Novartis announced Thursday positive results from clinical trial programs involving indacaterol/glycopyrronium (QVA149) and glycopyrronium/bromide (NVA237). Providing the pharmaceutical company with much-needed support as it submits New Drug Applications to the U.S. Food and Drug Administration for long-term treatment against chronic obstructive pulmonary disease.
Symptoms of COPD have a negative impact on a patient's ability to breathe as well as perform day-to-day activities, resulting in reduced quality of life. With many patients still experiencing symptoms despite available treatments, there was an urgent need for new COPD therapies, prompting Novartis' NDAs.
The EXPEDITION Program was carried out for QVA149, with FLIGHT 1, 2 and 3 studies done to assess the safety, efficacy and tolerability of the medication in patients with moderate-to-severe COPD. The GEM studies 1 and 2, on the other hand, were set to determine safety, efficacy and tolerability of NVA237 in patients with moderate-to-severe COPD patients. FLIGHT 1 and 2 and GEM 1 and 2 studies ran for 12 weeks while FLIGHT 3 continued for 52 weeks.
All the studies met their objectives, with QVA149 and NVA237 demonstrating significant improvements in lung function in subjects at week 12. QVA149 performed better than NVA237 and placebo while NVA237 involved side effects comparable to placebo.
"These data once again confirm the strong efficacy and favourable safety profiles of both QVA149 and NVA237. With submissions to the US FDA now complete for both treatments, we are closer to offering US patients with COPD a broader range of treatment options to help improve the significant burden of reduced lung function, and to help improve their lives," said Vasant Narasimhan, global development head for Novartis Pharmaceuticals.

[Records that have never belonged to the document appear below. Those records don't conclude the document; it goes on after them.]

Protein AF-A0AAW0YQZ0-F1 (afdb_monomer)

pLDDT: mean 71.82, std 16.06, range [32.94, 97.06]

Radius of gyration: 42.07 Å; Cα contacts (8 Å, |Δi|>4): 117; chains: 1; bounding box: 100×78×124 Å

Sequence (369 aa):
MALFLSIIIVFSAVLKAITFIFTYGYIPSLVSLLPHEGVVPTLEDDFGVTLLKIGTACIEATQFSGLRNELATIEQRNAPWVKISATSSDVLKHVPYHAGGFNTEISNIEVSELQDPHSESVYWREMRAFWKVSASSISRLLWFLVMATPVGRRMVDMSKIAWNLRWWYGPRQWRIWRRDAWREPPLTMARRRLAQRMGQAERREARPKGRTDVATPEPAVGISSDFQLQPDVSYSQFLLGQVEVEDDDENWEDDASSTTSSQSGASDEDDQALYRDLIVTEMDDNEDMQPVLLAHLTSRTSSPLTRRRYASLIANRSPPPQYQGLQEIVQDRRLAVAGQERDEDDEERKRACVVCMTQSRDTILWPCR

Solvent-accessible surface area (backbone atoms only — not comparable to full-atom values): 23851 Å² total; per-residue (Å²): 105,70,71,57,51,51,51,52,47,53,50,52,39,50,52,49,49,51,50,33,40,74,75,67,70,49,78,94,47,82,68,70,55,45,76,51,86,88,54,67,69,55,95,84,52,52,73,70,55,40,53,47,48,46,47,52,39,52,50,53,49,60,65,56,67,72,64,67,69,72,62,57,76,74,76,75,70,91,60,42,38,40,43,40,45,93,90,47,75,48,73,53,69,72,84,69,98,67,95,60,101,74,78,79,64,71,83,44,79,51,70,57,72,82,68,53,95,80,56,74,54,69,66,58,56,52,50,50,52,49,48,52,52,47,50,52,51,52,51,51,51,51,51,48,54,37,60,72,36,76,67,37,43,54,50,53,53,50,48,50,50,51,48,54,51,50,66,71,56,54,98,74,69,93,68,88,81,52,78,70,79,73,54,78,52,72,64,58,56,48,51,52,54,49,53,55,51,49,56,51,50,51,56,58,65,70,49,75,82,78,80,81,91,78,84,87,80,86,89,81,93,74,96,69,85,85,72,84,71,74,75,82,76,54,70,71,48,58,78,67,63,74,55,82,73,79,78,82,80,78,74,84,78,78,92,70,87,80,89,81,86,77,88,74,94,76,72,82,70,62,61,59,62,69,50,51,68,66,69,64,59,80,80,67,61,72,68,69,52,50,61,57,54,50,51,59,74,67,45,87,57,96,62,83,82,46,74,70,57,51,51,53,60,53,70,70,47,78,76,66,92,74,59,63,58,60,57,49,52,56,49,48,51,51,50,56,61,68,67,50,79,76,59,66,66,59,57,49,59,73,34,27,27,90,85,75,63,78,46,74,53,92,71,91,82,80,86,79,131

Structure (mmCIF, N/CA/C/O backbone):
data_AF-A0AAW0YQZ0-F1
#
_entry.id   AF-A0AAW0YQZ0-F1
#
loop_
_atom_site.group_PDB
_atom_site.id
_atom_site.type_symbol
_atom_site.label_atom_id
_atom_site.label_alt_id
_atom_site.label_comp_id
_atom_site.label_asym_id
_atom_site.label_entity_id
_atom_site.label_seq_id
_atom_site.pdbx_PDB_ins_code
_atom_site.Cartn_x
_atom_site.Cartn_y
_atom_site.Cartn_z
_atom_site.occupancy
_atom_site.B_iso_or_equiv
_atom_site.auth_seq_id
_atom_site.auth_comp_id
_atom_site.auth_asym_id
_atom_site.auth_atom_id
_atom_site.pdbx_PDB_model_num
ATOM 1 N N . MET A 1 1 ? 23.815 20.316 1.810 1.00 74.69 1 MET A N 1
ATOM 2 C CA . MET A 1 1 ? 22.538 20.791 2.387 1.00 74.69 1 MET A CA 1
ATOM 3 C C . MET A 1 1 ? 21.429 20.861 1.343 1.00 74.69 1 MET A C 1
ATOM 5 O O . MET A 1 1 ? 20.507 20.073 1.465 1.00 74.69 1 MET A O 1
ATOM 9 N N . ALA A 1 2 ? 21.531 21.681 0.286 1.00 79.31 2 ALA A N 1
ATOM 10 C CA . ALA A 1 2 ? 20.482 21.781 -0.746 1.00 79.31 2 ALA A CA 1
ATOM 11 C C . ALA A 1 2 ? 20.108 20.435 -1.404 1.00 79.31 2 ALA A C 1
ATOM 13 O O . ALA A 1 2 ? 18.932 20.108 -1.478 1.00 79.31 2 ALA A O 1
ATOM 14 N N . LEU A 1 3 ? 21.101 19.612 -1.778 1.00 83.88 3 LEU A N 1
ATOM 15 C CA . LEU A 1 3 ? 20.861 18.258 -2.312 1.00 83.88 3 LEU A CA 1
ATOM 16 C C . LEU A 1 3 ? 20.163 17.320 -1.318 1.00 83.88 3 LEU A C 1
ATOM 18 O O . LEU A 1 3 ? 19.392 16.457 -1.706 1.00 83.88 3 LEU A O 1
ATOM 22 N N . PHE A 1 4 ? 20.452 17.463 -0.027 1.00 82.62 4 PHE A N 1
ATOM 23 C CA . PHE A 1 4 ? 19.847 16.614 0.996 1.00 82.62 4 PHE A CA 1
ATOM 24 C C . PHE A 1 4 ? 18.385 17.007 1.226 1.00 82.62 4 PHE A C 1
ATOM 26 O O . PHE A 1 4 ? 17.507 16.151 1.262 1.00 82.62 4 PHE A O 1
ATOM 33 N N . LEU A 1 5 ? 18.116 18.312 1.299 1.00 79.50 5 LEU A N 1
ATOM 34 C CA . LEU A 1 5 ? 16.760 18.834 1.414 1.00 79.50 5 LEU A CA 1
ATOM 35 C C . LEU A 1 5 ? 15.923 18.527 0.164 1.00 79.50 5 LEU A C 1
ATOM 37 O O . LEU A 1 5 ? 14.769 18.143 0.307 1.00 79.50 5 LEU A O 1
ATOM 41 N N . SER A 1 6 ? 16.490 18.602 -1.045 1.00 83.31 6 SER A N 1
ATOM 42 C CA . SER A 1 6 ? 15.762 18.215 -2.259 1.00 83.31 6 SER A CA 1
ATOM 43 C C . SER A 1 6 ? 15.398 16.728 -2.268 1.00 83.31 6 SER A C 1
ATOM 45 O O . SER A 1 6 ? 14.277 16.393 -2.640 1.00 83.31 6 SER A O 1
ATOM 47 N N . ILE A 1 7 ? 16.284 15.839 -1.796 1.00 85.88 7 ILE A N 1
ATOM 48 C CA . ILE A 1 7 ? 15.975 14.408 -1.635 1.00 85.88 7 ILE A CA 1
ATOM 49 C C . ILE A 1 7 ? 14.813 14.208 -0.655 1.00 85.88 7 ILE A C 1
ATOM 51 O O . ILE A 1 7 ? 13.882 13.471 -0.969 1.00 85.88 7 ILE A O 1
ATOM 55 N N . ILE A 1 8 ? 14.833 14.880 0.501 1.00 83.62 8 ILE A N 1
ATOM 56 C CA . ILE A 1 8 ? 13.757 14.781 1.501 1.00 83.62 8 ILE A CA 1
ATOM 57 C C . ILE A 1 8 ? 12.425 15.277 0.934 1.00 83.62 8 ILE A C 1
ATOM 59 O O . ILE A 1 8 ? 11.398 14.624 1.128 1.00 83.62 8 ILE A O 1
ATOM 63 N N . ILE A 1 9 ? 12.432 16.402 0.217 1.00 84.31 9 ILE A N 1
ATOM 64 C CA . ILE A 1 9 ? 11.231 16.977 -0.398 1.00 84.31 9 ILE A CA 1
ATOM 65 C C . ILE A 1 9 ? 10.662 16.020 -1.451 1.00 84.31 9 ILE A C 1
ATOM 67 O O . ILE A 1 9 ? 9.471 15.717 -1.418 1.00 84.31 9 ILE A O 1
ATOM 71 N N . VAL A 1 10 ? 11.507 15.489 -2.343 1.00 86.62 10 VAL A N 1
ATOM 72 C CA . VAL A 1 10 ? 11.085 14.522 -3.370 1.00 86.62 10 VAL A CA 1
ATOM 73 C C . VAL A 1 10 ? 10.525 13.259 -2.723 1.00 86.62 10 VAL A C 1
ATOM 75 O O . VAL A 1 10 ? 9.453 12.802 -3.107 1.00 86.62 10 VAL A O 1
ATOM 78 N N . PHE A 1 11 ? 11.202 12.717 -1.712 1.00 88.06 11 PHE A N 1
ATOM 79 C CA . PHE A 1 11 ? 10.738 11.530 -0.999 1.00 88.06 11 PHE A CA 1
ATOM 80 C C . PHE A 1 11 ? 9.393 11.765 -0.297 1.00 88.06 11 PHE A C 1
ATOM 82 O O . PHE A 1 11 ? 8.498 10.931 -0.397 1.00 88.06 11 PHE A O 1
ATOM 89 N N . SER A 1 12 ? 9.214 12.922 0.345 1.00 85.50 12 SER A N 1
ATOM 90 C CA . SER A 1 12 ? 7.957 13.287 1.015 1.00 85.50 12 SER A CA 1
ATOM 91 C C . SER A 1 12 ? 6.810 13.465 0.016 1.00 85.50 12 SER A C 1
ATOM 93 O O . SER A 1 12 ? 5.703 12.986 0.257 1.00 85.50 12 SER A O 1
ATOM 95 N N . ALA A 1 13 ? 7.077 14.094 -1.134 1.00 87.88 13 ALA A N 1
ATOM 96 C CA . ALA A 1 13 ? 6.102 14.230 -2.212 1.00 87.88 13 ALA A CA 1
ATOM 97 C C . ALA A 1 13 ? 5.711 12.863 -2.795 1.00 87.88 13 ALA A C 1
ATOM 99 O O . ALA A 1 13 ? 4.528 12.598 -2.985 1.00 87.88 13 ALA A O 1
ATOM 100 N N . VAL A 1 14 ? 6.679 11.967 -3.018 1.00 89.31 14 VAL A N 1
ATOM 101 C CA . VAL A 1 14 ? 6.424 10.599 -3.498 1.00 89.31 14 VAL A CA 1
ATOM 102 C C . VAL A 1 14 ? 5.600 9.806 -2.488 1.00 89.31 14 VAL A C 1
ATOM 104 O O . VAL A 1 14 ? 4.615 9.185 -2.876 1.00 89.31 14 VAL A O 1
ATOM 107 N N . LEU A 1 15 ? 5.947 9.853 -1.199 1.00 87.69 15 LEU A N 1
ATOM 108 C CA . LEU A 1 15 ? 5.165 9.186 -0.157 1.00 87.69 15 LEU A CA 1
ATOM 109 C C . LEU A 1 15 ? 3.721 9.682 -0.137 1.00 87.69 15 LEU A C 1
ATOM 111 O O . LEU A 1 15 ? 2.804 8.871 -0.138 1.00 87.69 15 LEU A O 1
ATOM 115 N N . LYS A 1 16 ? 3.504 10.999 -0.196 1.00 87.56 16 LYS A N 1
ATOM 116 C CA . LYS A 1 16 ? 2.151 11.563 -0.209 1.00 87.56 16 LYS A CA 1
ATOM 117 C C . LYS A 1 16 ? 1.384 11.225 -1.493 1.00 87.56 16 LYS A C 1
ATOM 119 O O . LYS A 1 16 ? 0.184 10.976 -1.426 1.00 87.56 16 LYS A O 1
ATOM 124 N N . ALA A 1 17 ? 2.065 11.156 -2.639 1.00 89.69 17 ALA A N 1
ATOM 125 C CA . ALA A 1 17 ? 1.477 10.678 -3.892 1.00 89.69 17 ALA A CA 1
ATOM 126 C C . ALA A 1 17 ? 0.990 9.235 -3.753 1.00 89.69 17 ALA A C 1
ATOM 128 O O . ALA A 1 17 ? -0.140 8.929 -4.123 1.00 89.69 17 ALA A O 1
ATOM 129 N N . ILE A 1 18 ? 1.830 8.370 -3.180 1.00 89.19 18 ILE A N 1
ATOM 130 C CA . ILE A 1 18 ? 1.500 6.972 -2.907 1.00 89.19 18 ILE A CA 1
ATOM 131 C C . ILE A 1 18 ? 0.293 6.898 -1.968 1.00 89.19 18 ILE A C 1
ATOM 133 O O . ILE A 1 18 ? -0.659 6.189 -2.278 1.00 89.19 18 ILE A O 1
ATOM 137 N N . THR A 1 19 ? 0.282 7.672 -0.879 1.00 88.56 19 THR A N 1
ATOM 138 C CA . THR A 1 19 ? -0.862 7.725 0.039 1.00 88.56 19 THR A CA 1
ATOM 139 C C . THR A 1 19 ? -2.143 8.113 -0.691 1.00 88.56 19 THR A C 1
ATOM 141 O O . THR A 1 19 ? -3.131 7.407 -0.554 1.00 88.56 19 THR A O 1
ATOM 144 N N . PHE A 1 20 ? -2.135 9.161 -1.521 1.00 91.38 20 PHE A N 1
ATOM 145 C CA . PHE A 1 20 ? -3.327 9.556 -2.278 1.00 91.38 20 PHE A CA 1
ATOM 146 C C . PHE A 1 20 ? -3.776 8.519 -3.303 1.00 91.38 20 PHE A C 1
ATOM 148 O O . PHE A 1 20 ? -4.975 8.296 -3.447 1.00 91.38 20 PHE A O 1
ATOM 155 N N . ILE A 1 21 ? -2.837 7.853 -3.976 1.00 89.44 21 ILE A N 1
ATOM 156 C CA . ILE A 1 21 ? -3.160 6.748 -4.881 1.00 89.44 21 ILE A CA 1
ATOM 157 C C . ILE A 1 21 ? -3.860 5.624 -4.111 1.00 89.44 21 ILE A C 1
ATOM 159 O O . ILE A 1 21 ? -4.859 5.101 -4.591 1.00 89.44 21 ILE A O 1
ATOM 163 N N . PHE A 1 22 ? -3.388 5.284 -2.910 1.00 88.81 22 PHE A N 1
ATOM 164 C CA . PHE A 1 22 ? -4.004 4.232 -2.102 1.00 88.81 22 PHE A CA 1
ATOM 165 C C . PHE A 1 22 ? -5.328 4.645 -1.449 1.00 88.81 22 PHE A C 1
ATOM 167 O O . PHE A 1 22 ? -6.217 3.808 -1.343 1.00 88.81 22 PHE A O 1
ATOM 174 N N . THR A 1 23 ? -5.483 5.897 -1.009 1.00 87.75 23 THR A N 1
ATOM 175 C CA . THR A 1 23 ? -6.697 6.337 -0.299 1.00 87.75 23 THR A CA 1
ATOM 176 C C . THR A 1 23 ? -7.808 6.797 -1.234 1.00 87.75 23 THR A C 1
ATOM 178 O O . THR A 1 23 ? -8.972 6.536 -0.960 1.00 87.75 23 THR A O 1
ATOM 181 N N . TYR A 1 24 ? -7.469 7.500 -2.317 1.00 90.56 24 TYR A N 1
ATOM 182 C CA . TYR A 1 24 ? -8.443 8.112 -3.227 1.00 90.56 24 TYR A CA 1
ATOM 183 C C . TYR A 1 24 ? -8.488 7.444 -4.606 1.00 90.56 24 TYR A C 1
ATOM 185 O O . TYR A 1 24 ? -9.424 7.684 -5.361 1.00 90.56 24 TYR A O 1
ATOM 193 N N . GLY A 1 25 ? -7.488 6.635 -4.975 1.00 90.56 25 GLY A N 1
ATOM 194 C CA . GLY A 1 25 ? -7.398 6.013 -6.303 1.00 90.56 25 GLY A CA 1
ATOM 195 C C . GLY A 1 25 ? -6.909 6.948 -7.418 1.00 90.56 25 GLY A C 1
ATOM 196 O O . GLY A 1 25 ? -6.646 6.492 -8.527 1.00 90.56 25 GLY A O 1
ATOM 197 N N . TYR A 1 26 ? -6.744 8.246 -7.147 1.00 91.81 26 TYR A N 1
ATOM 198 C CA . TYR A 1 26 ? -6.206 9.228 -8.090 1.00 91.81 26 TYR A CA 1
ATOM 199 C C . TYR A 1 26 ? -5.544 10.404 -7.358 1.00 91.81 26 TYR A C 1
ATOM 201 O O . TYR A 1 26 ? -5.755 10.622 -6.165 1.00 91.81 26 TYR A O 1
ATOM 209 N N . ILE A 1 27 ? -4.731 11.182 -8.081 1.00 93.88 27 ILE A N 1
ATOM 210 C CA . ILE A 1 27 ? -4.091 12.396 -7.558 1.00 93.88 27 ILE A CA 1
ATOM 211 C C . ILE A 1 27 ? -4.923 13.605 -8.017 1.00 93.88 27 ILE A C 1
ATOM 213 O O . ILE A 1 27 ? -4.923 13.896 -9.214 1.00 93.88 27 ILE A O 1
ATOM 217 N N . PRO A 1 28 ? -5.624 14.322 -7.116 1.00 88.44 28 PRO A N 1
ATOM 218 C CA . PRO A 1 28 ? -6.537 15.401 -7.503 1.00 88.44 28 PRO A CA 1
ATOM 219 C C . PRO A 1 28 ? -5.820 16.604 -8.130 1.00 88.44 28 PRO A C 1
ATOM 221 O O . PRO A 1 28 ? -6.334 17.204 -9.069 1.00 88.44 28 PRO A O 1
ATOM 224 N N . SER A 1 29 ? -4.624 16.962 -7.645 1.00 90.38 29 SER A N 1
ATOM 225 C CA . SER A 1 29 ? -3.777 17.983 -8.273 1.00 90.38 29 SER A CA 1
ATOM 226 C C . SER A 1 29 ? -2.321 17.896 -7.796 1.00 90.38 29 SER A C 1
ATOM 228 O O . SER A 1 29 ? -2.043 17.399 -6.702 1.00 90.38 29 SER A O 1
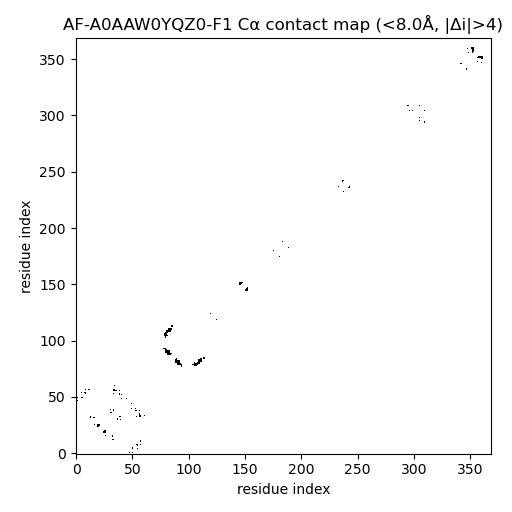ATOM 230 N N . LEU A 1 30 ? -1.380 18.431 -8.587 1.00 85.12 30 LEU A N 1
ATOM 231 C CA . LEU A 1 30 ? 0.028 18.562 -8.176 1.00 85.12 30 LEU A CA 1
ATOM 232 C C . LEU A 1 30 ? 0.216 19.537 -7.006 1.00 85.12 30 LEU A C 1
ATOM 234 O O . LEU A 1 30 ? 1.171 19.409 -6.247 1.00 85.12 30 LEU A O 1
ATOM 238 N N . VAL A 1 31 ? -0.705 20.485 -6.828 1.00 86.19 31 VAL A N 1
ATOM 239 C CA . VAL A 1 31 ? -0.671 21.436 -5.710 1.00 86.19 31 VAL A CA 1
ATOM 240 C C . VAL A 1 31 ? -1.089 20.749 -4.410 1.00 86.19 31 VAL A C 1
ATOM 242 O O . VAL A 1 31 ? -0.499 21.010 -3.369 1.00 86.19 31 VAL A O 1
ATOM 245 N N . SER A 1 32 ? -2.011 19.782 -4.469 1.00 85.31 32 SER A N 1
ATOM 246 C CA . SER A 1 32 ? -2.438 18.990 -3.305 1.00 85.31 32 SER A CA 1
ATOM 247 C C . SER A 1 32 ? -1.327 18.105 -2.729 1.00 85.31 32 SER A C 1
ATOM 249 O O . SER A 1 32 ? -1.411 17.686 -1.573 1.00 85.31 32 SER A O 1
ATOM 251 N N . LEU A 1 33 ? -0.267 17.824 -3.499 1.00 85.94 33 LEU A N 1
ATOM 252 C CA . LEU A 1 33 ? 0.940 17.166 -2.989 1.00 85.94 33 LEU A CA 1
ATOM 253 C C . LEU A 1 33 ? 1.699 18.059 -2.003 1.00 85.94 33 LEU A C 1
ATOM 255 O O . LEU A 1 33 ? 2.332 17.545 -1.082 1.00 85.94 33 LEU A O 1
ATOM 259 N N . LEU A 1 34 ? 1.564 19.380 -2.097 1.00 85.75 34 LEU A N 1
ATOM 260 C CA . LEU A 1 34 ? 2.104 20.277 -1.085 1.00 85.75 34 LEU A CA 1
ATOM 261 C C . LEU A 1 34 ? 1.210 20.258 0.169 1.00 85.75 34 LEU A C 1
ATOM 263 O O . LEU A 1 34 ? -0.001 20.063 0.071 1.00 85.75 34 LEU A O 1
ATOM 267 N N . PRO A 1 35 ? 1.789 20.350 1.375 1.00 76.12 35 PRO A N 1
ATOM 268 C CA . PRO A 1 35 ? 1.049 20.254 2.634 1.00 76.12 35 PRO A CA 1
ATOM 269 C C . PRO A 1 35 ? -0.078 21.270 2.799 1.00 76.12 35 PRO A C 1
ATOM 271 O O . PRO A 1 35 ? -1.148 20.909 3.282 1.00 76.12 35 PRO A O 1
ATOM 274 N N . HIS A 1 36 ? 0.165 22.517 2.394 1.00 79.62 36 HIS A N 1
ATOM 275 C CA . HIS A 1 36 ? -0.705 23.657 2.663 1.00 79.62 36 HIS A CA 1
ATOM 276 C C . HIS A 1 36 ? -0.660 24.631 1.477 1.00 79.62 36 HIS A C 1
ATOM 278 O O . HIS A 1 36 ? 0.398 24.832 0.878 1.00 79.62 36 HIS A O 1
ATOM 284 N N . GLU A 1 37 ? -1.787 25.273 1.164 1.00 74.81 37 GLU A N 1
ATOM 285 C CA . GLU A 1 37 ? -1.913 26.219 0.039 1.00 74.81 37 GLU A CA 1
ATOM 286 C C . GLU A 1 37 ? -1.014 27.463 0.188 1.00 74.81 37 GLU A C 1
ATOM 288 O O . GLU A 1 37 ? -0.633 28.079 -0.803 1.00 74.81 37 GLU A O 1
ATOM 293 N N . GLY A 1 38 ? -0.591 27.797 1.412 1.00 78.50 38 GLY A N 1
ATOM 294 C CA . GLY A 1 38 ? 0.299 28.932 1.691 1.00 78.50 38 GLY A CA 1
ATOM 295 C C . GLY A 1 38 ? 1.776 28.720 1.333 1.00 78.50 38 GLY A C 1
ATOM 296 O O . GLY A 1 38 ? 2.583 29.623 1.538 1.00 78.50 38 GLY A O 1
ATOM 297 N N . VAL A 1 39 ? 2.153 27.539 0.832 1.00 82.19 39 VAL A N 1
ATOM 298 C CA . VAL A 1 39 ? 3.557 27.161 0.567 1.00 82.19 39 VAL A CA 1
ATOM 299 C C . VAL A 1 39 ? 3.890 27.217 -0.927 1.00 82.19 39 VAL A C 1
ATOM 301 O O . VAL A 1 39 ? 4.995 26.868 -1.338 1.00 82.19 39 VAL A O 1
ATOM 304 N N . VAL A 1 40 ? 2.956 27.666 -1.767 1.00 87.56 40 VAL A N 1
ATOM 305 C CA . VAL A 1 40 ? 3.212 27.809 -3.201 1.00 87.56 40 VAL A CA 1
ATOM 306 C C . VAL A 1 40 ? 4.319 28.855 -3.400 1.00 87.56 40 VAL A C 1
ATOM 308 O O . VAL A 1 40 ? 4.126 30.013 -3.024 1.00 87.56 40 VAL A O 1
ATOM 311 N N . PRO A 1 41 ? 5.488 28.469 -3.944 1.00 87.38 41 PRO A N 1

Both maintenance bronchodilator treatments, QVA149 and NVA237 are only being submitted for registration in the U.S. Outside of the country, the medications are marketed as Ultibro Breezhaler 110/mcg and Seebri Breezhaler 50 mcg, respectively. QVA149 is a once-daily approved for use in more than 50 countries, including Australia, Switzerland, Japan and Canada. NVA237, on the other hand, is a twice-daily approved for use in more than 70 countries, including countries in Latin America and the European Union.
According to estimates by the World Health Organization, 210 million people all over the world have COPD. Should underlying risks factors remain unaddressed, deaths due to the condition will rise by over 30 percent over the next decade. In the U.S., COPD is the third leading cause of death, claiming 134,676 lives in 2010.